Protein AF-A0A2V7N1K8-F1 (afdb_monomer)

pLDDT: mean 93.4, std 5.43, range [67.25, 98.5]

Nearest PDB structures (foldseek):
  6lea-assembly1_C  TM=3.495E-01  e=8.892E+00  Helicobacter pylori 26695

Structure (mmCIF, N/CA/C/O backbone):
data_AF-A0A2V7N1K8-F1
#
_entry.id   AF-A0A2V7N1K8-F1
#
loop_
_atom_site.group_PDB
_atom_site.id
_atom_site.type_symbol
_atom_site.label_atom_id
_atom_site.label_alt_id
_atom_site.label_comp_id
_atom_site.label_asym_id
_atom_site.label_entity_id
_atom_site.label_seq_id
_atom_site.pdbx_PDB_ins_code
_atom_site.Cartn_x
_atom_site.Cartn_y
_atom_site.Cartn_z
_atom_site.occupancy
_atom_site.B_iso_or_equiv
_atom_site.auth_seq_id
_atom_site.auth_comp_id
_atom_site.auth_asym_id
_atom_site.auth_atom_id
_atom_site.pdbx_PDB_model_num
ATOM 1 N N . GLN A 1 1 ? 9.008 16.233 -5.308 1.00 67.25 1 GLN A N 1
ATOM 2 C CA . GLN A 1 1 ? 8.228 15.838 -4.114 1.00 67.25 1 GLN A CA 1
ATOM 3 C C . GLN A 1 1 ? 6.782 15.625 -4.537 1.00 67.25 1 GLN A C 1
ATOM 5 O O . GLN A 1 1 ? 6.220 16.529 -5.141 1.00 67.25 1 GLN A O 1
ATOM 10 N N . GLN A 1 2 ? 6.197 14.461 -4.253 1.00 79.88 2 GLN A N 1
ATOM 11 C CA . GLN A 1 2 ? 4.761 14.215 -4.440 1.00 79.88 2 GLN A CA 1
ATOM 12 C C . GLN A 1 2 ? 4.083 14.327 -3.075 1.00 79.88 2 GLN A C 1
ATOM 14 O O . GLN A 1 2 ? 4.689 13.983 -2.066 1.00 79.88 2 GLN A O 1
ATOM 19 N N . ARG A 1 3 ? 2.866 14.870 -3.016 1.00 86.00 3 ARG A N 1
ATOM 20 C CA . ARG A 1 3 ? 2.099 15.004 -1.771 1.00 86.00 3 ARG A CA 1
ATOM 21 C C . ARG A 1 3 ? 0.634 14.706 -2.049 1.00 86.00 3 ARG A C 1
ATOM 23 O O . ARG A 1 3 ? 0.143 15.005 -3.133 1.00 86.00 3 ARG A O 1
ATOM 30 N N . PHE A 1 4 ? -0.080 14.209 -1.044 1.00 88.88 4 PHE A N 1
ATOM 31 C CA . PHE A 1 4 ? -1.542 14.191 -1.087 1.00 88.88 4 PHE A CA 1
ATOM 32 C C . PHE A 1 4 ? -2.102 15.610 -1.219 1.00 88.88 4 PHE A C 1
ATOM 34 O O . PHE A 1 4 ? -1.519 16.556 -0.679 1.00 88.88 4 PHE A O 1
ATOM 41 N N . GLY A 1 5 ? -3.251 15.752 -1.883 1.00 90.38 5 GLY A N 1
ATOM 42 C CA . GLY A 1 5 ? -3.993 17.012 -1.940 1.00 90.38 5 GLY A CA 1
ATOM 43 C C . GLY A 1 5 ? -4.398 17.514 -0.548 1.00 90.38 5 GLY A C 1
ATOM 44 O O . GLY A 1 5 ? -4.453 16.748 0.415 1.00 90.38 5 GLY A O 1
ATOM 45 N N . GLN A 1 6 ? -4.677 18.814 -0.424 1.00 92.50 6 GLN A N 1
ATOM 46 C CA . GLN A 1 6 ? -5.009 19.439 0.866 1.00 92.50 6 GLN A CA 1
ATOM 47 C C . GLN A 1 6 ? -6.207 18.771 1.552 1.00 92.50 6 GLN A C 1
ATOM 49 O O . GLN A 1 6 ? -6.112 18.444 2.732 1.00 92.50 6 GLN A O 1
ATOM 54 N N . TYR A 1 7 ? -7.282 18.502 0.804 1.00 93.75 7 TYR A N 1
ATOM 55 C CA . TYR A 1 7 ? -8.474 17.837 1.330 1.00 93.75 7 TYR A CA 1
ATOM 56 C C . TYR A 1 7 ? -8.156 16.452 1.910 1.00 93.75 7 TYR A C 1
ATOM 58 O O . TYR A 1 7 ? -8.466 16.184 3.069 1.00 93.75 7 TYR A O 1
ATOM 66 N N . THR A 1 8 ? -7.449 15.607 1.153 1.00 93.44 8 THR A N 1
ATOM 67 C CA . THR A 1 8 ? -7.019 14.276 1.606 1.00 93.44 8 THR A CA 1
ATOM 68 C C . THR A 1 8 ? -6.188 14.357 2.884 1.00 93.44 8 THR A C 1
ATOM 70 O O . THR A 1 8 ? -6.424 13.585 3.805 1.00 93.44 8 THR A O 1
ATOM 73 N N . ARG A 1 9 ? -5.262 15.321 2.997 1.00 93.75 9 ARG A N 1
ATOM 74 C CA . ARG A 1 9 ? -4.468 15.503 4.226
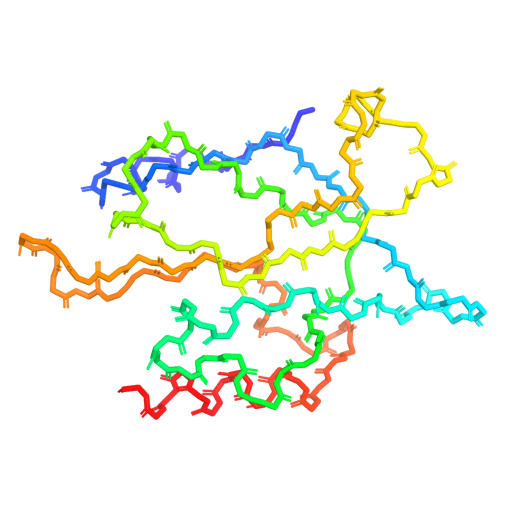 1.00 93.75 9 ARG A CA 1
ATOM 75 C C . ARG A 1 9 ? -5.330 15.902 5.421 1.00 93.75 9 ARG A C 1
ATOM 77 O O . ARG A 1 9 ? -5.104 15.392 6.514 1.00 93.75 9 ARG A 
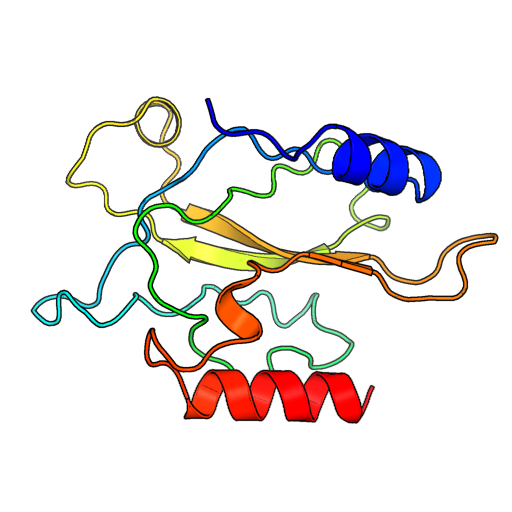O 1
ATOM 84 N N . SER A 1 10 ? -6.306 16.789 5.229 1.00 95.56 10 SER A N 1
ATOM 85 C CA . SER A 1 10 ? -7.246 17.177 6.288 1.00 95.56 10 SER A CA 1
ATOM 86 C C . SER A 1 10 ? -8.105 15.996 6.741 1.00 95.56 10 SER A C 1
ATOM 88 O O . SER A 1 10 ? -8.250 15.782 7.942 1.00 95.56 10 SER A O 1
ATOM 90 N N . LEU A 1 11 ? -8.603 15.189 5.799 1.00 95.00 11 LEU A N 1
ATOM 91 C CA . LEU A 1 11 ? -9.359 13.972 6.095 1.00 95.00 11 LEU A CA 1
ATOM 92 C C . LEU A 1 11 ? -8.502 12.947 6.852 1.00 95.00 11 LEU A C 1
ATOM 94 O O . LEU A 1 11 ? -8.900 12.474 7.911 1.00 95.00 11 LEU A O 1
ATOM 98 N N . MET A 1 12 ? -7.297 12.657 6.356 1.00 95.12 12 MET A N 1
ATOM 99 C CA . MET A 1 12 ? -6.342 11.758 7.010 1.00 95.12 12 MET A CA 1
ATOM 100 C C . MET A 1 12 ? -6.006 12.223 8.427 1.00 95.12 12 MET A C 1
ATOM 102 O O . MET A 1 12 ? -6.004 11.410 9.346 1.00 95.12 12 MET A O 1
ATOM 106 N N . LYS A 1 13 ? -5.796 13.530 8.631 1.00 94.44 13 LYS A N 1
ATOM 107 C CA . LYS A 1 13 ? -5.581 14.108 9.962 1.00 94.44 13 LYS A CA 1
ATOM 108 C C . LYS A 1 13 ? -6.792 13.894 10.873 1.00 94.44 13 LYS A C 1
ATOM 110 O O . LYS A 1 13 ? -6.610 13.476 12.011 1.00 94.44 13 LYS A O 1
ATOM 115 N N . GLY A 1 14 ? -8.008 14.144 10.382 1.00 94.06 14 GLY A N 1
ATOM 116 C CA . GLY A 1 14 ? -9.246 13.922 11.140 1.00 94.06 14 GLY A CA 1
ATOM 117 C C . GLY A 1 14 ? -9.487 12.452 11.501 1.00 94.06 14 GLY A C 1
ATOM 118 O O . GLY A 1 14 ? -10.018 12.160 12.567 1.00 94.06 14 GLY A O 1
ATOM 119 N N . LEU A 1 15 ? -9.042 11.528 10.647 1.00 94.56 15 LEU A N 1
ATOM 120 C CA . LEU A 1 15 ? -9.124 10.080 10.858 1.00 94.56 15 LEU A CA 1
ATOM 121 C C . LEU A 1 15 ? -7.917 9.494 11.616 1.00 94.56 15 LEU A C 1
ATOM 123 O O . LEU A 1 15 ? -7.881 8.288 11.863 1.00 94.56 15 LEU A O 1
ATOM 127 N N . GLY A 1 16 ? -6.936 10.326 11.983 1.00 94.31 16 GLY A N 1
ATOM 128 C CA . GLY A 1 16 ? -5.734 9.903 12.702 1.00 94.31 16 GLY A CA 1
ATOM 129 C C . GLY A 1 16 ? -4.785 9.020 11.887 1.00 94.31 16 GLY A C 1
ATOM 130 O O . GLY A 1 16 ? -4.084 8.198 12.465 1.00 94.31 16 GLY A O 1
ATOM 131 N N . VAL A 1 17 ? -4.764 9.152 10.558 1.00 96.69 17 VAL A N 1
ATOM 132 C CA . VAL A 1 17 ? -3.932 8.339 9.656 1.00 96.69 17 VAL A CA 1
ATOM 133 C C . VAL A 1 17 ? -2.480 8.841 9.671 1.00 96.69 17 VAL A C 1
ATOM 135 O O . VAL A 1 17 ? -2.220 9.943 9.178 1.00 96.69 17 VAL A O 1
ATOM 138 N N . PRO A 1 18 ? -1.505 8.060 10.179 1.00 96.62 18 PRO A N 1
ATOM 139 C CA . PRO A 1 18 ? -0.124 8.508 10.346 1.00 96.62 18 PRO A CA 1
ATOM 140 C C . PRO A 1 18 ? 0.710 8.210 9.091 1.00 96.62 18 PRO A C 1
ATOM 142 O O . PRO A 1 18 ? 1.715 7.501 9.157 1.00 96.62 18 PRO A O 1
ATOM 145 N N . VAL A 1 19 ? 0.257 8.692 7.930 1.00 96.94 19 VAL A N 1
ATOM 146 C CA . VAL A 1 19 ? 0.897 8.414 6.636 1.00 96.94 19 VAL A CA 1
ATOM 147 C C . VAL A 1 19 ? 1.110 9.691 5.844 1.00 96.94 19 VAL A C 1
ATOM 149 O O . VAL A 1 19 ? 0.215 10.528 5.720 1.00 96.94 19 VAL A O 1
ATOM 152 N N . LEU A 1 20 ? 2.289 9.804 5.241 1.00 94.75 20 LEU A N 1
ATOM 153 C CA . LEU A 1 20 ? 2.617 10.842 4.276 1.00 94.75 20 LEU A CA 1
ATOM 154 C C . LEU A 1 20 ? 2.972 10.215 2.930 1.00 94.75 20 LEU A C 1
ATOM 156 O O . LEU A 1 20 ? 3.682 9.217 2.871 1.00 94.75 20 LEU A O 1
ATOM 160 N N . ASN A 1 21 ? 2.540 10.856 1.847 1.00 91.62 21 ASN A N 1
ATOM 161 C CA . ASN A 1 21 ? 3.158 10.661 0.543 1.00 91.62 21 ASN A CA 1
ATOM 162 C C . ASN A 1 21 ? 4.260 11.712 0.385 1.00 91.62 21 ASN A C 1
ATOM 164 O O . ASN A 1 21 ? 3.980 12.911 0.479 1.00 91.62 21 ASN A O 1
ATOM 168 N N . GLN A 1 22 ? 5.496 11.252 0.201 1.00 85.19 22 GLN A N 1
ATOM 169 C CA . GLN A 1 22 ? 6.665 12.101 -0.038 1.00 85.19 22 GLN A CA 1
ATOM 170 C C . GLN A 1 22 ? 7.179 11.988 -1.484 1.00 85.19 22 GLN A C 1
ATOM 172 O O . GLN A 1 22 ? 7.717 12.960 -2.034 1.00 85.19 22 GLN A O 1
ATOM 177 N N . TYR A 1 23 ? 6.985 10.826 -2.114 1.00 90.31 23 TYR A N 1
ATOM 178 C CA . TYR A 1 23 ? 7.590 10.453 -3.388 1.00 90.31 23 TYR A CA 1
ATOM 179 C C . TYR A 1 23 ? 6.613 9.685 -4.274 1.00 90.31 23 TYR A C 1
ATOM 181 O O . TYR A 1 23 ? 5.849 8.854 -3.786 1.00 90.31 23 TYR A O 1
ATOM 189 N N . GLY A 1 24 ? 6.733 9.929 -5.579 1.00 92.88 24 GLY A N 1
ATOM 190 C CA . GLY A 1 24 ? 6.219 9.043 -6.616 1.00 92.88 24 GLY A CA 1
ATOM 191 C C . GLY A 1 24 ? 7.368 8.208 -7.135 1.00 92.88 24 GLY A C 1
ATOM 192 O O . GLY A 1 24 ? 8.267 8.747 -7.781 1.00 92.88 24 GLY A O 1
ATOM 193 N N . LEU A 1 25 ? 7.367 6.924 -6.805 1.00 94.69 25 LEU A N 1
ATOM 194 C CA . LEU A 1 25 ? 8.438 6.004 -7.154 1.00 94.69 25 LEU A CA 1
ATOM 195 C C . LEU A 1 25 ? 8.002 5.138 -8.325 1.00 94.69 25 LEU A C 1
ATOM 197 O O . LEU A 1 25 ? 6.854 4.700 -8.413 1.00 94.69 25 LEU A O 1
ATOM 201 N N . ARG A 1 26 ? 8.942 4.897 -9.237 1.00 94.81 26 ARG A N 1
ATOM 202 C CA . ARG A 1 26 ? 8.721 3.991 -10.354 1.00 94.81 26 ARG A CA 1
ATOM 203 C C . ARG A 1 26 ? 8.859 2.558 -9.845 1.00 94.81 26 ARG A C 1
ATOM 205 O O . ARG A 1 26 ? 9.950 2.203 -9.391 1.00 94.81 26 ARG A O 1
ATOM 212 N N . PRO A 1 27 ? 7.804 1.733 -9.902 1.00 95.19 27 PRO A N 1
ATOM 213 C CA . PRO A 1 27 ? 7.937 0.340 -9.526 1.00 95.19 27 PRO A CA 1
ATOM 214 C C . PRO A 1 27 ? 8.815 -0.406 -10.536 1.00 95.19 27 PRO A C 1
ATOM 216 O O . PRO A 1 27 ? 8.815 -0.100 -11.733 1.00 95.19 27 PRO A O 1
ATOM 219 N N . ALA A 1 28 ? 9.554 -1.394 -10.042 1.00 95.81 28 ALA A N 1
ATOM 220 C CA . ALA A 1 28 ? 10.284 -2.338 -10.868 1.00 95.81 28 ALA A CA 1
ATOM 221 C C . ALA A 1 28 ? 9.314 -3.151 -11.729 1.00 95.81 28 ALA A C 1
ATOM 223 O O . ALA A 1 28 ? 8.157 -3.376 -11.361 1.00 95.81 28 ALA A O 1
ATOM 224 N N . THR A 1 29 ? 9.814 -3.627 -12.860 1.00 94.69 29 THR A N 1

TASK TO COMPLETE:
Write out, from the lines above, only those from the line with "ATOM 213 C CA" to the line with "ATOM 220 C CA", exactly as given, including the first and the last.

RESPONSE BELOW:
ATOM 213 C CA . PRO A 1 27 ? 7.937 0.340 -9.526 1.00 95.19 27 PRO A CA 1
ATOM 214 C C . PRO A 1 27 ? 8.815 -0.406 -10.536 1.00 95.19 27 PRO A C 1
ATOM 216 O O . PRO A 1 27 ? 8.815 -0.100 -11.733 1.00 95.19 27 PRO A O 1
ATOM 219 N N . ALA A 1 28 ? 9.554 -1.394 -10.042 1.00 95.81 28 ALA A N 1
ATOM 220 C CA . ALA A 1 28 ? 10.284 -2.338 -10.868 1.00 95.81 28 ALA A CA 1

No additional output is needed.